Content starts

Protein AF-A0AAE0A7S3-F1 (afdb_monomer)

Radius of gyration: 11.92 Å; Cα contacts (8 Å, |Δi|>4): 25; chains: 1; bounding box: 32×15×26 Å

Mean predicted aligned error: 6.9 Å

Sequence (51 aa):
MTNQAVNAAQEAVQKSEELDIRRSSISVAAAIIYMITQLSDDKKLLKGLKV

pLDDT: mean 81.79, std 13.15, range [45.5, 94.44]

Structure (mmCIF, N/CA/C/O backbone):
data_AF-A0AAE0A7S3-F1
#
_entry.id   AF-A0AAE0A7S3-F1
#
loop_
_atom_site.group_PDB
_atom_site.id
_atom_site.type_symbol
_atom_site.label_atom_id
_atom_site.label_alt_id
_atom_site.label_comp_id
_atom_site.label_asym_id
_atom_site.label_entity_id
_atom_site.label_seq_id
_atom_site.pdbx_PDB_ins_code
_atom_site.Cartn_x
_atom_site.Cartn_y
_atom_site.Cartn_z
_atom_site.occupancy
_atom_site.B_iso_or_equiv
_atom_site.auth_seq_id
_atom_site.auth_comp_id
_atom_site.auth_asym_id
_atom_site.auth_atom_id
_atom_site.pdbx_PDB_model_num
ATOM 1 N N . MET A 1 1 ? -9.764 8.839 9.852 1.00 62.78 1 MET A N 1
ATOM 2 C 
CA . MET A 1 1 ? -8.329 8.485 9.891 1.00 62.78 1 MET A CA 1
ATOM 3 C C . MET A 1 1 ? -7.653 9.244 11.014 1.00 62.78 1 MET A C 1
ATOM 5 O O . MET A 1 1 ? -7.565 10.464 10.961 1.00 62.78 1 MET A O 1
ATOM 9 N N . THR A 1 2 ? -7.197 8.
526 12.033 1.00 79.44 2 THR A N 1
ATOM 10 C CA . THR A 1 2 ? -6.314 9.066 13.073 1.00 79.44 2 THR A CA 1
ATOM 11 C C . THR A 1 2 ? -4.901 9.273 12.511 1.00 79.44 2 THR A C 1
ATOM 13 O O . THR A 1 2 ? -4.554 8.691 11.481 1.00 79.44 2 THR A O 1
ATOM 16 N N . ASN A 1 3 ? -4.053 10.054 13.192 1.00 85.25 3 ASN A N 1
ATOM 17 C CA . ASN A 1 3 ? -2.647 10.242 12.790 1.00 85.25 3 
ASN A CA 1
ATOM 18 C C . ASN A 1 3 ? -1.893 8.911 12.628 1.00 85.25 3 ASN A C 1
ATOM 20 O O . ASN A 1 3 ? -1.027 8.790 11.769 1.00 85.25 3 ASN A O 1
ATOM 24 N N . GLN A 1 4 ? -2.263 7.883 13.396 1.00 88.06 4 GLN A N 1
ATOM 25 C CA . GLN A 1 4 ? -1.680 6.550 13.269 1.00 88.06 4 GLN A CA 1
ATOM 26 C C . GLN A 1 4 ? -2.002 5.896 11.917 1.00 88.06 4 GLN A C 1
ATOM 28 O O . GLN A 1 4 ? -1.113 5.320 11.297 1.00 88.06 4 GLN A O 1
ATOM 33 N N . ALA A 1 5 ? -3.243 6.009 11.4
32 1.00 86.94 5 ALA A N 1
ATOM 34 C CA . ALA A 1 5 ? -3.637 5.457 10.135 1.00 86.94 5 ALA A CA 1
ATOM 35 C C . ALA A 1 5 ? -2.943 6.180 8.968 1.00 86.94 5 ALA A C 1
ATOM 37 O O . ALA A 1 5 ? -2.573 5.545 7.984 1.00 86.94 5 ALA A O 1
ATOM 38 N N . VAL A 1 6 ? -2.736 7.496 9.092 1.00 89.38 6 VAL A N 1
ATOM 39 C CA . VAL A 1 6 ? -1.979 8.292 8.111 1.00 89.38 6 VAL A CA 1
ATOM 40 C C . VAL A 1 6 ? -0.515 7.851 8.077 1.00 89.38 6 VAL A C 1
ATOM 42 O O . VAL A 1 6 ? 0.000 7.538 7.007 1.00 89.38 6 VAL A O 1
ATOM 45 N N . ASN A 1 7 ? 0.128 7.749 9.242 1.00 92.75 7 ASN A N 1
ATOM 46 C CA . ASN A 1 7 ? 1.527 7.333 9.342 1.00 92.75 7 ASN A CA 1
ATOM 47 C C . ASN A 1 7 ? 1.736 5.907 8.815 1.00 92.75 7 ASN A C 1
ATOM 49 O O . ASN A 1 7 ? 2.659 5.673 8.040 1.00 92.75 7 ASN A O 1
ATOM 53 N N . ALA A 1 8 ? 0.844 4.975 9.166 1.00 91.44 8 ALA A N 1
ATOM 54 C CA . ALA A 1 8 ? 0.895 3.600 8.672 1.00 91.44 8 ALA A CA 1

Content ends

▶ **Problem requirements**
Restate the entries above word for word.

▶ **Answer area**
Protein AF-A0AAE0A7S3-F1 (afdb_monomer)

Radius of gyration: 11.92 Å; Cα contacts (8 Å, |Δi|>4): 25; chains: 1; bounding box: 32×15×26 Å

Mean predicted aligned error: 6.9 Å

Sequence (51 aa):
MTNQAVNAAQEAVQKSEELDIRRSSISVAAAIIYMITQLSDDKKLLKGLKV

pLDDT: mean 81.79, std 13.15, range [45.5, 94.44]

Structure (mmCIF, N/CA/C/O backbone):
data_AF-A0AAE0A7S3-F1
#
_entry.id   AF-A0AAE0A7S3-F1
#
loop_
_atom_site.group_PDB
_atom_site.id
_atom_site.type_symbol
_atom_site.label_atom_id
_atom_site.label_alt_id
_atom_site.label_comp_id
_atom_site.label_asym_id
_atom_site.label_entity_id
_atom_site.label_seq_id
_atom_site.pdbx_PDB_ins_code
_atom_site.Cartn_x
_atom_site.Cartn_y
_atom_site.Cartn_z
_atom_site.occupancy
_atom_site.B_iso_or_equiv
_atom_site.auth_seq_id
_atom_site.auth_comp_id
_atom_site.auth_asym_id
_atom_site.auth_atom_id
_atom_site.pdbx_PDB_model_num
ATOM 1 N N . MET A 1 1 ? -9.764 8.839 9.852 1.00 62.78 1 MET A N 1
ATOM 2 C 
CA . MET A 1 1 ? -8.329 8.485 9.891 1.00 62.78 1 MET A CA 1
ATOM 3 C C . MET A 1 1 ? -7.653 9.244 11.014 1.00 62.78 1 MET A C 1
ATOM 5 O O . MET A 1 1 ? -7.565 10.464 10.961 1.00 62.78 1 MET A O 1
ATOM 9 N N . THR A 1 2 ? -7.197 8.
526 12.033 1.00 79.44 2 THR A N 1
ATOM 10 C CA . THR A 1 2 ? -6.314 9.066 13.073 1.00 79.44 2 THR A CA 1
ATOM 11 C C . THR A 1 2 ? -4.901 9.273 12.511 1.00 79.44 2 THR A C 1
ATOM 13 O O . THR A 1 2 ? -4.554 8.691 11.481 1.00 79.44 2 THR A O 1
ATOM 16 N N . ASN A 1 3 ? -4.053 10.054 13.192 1.00 85.25 3 ASN A N 1
ATOM 17 C CA . ASN A 1 3 ? -2.647 10.242 12.790 1.00 85.25 3 
ASN A CA 1
ATOM 18 C C . ASN A 1 3 ? -1.893 8.911 12.628 1.00 85.25 3 ASN A C 1
ATOM 20 O O . ASN A 1 3 ? -1.027 8.790 11.769 1.00 85.25 3 ASN A O 1
ATOM 24 N N . GLN A 1 4 ? -2.263 7.883 13.396 1.00 88.06 4 GLN A N 1
ATOM 25 C CA . GLN A 1 4 ? -1.680 6.550 13.269 1.00 88.06 4 GLN A CA 1
ATOM 26 C C . GLN A 1 4 ? -2.002 5.896 11.917 1.00 88.06 4 GLN A C 1
ATOM 28 O O . GLN A 1 4 ? -1.113 5.320 11.297 1.00 88.06 4 GLN A O 1
ATOM 33 N N . ALA A 1 5 ? -3.243 6.009 11.4
32 1.00 86.94 5 ALA A N 1
ATOM 34 C CA . ALA A 1 5 ? -3.637 5.457 10.135 1.00 86.94 5 ALA A CA 1
ATOM 35 C C . ALA A 1 5 ? -2.943 6.180 8.968 1.00 86.94 5 ALA A C 1
ATOM 37 O O . ALA A 1 5 ? -2.573 5.545 7.984 1.00 86.94 5 ALA A O 1
ATOM 38 N N . VAL A 1 6 ? -2.736 7.496 9.092 1.00 89.38 6 VAL A N 1
ATOM 39 C CA . VAL A 1 6 ? -1.979 8.292 8.111 1.00 89.38 6 VAL A CA 1
ATOM 40 C C . VAL A 1 6 ? -0.515 7.851 8.077 1.00 89.38 6 VAL A C 1
ATOM 42 O O . VAL A 1 6 ? 0.000 7.538 7.007 1.00 89.38 6 VAL A O 1
ATOM 45 N N . ASN A 1 7 ? 0.128 7.749 9.242 1.00 92.75 7 ASN A N 1
ATOM 46 C CA . ASN A 1 7 ? 1.527 7.333 9.342 1.00 92.75 7 ASN A CA 1
ATOM 47 C C . ASN A 1 7 ? 1.736 5.907 8.815 1.00 92.75 7 ASN A C 1
ATOM 49 O O . ASN A 1 7 ? 2.659 5.673 8.040 1.00 92.75 7 ASN A O 1
ATOM 53 N N . ALA A 1 8 ? 0.844 4.975 9.166 1.00 91.44 8 ALA A N 1
ATOM 54 C CA . ALA A 1 8 ? 0.895 3.600 8.672 1.00 91.44 8 ALA A CA 1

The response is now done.